Storage requirements were defined based upon usage. For a multi-megapixel color image, the raw images may be over 10 megabytes each. Text is a very compact format with 1 character generally only requiring 1 byte of memory. That same 10 megabytes can store over 5,000 pages of text, and if the text is compressed, storage can typically be increased by 2 to 4 times more. For text capture, therefore, the memory has to be large enough to handle capture of a few dozen raw images.
Some of the storage space must be allocated for audio files and text files. Audio data can be tightly compressed due to gaps between words, the low base frequency, and the relatively small dynamic range of the human voice. MP3-type compression can yield files as small as 500 kbytes per minute. By far, the least amount of storage is required for text, as one minute of text at 160 words per minute might require only 800 bytes.
Testing showed that power users were likely to move content on and off the device to an external drive of a computer. This pointed the team to consider cost and to specify the size of the internal drive. Compression of images was also a critical element, allowing the user to get good OCR accuracy from full resolution images and then store the content once read in a low-resolution JPEG format.

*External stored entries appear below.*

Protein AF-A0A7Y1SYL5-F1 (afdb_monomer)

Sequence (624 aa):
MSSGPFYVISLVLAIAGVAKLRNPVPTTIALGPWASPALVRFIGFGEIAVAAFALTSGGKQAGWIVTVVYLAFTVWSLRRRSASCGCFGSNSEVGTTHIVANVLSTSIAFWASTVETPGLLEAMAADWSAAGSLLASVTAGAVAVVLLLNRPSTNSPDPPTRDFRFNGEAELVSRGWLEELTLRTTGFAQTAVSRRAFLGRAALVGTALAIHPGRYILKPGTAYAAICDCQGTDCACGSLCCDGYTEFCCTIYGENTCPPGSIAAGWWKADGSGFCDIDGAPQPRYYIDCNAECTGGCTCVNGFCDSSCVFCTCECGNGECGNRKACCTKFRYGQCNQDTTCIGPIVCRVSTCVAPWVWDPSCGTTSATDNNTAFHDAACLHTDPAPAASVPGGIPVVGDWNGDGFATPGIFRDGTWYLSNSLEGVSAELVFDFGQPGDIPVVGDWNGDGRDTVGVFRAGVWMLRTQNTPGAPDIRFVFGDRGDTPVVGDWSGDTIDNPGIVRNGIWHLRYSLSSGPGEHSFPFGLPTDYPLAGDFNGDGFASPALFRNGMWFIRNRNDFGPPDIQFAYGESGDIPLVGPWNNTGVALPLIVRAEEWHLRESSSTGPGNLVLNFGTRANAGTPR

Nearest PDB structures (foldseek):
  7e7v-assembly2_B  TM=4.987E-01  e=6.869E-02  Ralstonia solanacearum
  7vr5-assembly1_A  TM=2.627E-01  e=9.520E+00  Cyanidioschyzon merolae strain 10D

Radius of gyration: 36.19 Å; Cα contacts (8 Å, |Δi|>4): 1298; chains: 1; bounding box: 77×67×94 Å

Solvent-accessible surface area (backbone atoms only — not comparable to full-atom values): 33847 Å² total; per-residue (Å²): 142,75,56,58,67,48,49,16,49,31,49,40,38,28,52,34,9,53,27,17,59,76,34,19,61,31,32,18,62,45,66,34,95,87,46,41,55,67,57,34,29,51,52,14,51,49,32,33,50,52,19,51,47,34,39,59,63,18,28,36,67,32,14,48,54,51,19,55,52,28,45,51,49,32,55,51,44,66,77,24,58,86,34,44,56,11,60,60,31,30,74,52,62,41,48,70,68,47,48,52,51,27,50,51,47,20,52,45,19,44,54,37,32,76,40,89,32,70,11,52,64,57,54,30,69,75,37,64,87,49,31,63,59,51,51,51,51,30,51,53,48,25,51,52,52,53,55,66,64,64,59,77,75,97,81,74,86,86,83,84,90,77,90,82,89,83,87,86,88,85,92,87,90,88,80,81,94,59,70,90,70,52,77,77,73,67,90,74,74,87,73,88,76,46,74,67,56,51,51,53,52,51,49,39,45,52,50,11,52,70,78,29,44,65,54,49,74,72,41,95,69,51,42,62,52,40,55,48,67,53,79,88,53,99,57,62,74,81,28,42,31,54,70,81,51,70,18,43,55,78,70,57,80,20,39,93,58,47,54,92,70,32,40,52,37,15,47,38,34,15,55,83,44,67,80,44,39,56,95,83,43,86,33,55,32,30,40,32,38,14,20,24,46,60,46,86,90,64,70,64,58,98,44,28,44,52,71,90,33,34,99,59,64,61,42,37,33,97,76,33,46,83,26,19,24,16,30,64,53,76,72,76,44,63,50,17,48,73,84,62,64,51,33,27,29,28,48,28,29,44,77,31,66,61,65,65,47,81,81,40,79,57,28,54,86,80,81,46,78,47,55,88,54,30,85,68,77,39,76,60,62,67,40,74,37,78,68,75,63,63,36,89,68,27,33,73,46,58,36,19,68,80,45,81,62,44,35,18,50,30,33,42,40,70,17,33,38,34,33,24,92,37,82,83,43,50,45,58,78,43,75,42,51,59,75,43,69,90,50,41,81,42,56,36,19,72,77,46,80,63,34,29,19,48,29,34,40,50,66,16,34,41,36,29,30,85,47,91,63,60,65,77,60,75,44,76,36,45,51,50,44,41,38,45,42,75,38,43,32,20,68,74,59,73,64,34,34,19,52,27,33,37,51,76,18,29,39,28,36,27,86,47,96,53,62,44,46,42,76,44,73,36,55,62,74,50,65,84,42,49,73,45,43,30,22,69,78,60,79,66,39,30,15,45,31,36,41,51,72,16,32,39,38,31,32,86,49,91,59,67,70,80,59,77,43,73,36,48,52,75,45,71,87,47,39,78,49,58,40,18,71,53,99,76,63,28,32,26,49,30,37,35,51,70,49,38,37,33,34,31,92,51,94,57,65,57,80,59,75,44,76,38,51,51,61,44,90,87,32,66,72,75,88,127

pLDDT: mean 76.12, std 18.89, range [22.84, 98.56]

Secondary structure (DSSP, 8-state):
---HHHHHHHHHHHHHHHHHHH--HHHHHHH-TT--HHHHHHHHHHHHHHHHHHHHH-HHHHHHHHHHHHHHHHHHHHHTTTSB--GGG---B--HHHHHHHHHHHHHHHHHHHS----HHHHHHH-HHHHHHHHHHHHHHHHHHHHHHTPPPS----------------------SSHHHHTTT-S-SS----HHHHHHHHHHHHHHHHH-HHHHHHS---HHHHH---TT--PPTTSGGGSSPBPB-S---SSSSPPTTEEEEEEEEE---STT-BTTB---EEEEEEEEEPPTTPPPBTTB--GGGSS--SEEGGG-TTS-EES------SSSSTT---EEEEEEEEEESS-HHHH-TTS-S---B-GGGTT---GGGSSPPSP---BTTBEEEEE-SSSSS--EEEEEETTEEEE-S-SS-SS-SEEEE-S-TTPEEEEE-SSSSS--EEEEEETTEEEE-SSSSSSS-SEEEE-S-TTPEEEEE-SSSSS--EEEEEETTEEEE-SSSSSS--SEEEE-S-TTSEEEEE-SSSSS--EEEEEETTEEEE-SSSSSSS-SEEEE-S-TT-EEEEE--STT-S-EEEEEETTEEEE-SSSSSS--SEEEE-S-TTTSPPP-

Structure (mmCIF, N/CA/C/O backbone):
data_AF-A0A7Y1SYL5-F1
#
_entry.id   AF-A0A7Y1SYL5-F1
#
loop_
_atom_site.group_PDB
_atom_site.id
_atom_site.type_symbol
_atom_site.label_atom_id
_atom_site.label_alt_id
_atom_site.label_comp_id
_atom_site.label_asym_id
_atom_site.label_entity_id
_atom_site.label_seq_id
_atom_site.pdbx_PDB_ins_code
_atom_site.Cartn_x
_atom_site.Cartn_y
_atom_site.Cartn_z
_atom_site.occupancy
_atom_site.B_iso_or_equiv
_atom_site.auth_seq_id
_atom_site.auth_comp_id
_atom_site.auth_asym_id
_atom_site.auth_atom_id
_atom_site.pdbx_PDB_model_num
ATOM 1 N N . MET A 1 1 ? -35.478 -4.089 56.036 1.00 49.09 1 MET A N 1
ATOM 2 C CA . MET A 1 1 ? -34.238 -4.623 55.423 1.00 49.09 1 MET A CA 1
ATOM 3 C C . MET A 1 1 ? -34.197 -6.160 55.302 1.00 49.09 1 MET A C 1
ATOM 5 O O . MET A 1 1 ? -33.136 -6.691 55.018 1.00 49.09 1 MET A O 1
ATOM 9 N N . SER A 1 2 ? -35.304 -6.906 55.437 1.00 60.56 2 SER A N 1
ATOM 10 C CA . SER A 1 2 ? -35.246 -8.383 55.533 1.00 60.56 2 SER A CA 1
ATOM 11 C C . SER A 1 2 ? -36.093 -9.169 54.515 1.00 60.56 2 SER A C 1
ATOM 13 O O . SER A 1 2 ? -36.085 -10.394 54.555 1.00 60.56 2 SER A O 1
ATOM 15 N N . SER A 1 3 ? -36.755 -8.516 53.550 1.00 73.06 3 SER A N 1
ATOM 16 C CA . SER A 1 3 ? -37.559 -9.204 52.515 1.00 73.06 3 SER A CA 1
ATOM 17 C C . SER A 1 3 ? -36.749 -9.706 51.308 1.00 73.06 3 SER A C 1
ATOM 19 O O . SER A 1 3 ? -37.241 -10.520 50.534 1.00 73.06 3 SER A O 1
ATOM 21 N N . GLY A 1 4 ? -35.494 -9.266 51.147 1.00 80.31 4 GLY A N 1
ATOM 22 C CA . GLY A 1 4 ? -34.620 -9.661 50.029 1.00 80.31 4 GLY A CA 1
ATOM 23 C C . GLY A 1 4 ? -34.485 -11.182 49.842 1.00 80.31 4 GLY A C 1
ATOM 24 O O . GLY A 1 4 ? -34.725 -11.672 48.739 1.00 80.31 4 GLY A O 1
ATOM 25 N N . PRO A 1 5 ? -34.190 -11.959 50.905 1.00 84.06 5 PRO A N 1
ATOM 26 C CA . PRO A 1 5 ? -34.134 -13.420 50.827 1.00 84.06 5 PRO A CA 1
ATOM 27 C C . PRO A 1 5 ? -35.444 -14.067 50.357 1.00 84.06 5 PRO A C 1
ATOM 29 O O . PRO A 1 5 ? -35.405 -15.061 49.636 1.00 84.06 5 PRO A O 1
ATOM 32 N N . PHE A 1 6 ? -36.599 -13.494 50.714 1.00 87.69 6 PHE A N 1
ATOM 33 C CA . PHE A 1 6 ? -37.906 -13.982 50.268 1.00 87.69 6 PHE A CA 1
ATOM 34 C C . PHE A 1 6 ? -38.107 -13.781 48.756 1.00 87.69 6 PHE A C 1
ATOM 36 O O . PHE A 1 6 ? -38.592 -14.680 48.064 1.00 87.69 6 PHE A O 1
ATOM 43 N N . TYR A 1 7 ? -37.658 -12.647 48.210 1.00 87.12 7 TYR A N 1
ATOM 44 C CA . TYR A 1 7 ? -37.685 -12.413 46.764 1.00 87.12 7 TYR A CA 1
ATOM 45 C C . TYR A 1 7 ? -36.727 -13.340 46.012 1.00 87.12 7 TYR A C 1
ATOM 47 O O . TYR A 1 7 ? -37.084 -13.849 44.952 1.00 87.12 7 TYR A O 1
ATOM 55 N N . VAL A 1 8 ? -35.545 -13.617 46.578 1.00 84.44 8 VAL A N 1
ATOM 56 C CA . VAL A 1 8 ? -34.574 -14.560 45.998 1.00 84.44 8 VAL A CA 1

Creating a Complementary Environment
To assist in moving content into and out of the Intel Reader, a USB interface allows direct connection to any modern computer. The Intel Reader appears to the computer as would any storage-class device, such as is done with many digital cameras or external disk drives. This allows direct re-use of existing tools for movement of data files. Users can thus download content from remote servers to their computer, and then move it to the Intel Reader. Conversely, text captured by using the Intel Reader can be archived on the computer or sent to other systems.
In some cases, the user may not have access to a computer. In examining alternative data transfer methods, the USB flash drive appeared to be a great choice. No cable is required, as the flash drive is plugged directly into the corresponding USB host port on the Intel Reader. In addition to data transfers, the USB host port also allows some useful USB peripherals to be connected, such as a keyboard. This proved important in user testing for people who use alternative input devices, such as pointer or breath-activated keyboards. The keyboards generally function according to standard USB interfacing, allowing people with limited mobility and special-needs computing devices to use the Intel Reader. As an extension of this functionality, the Intel Portable Capture Station also allows for USB connectivity, enabling the user to drive the device while docked in the station.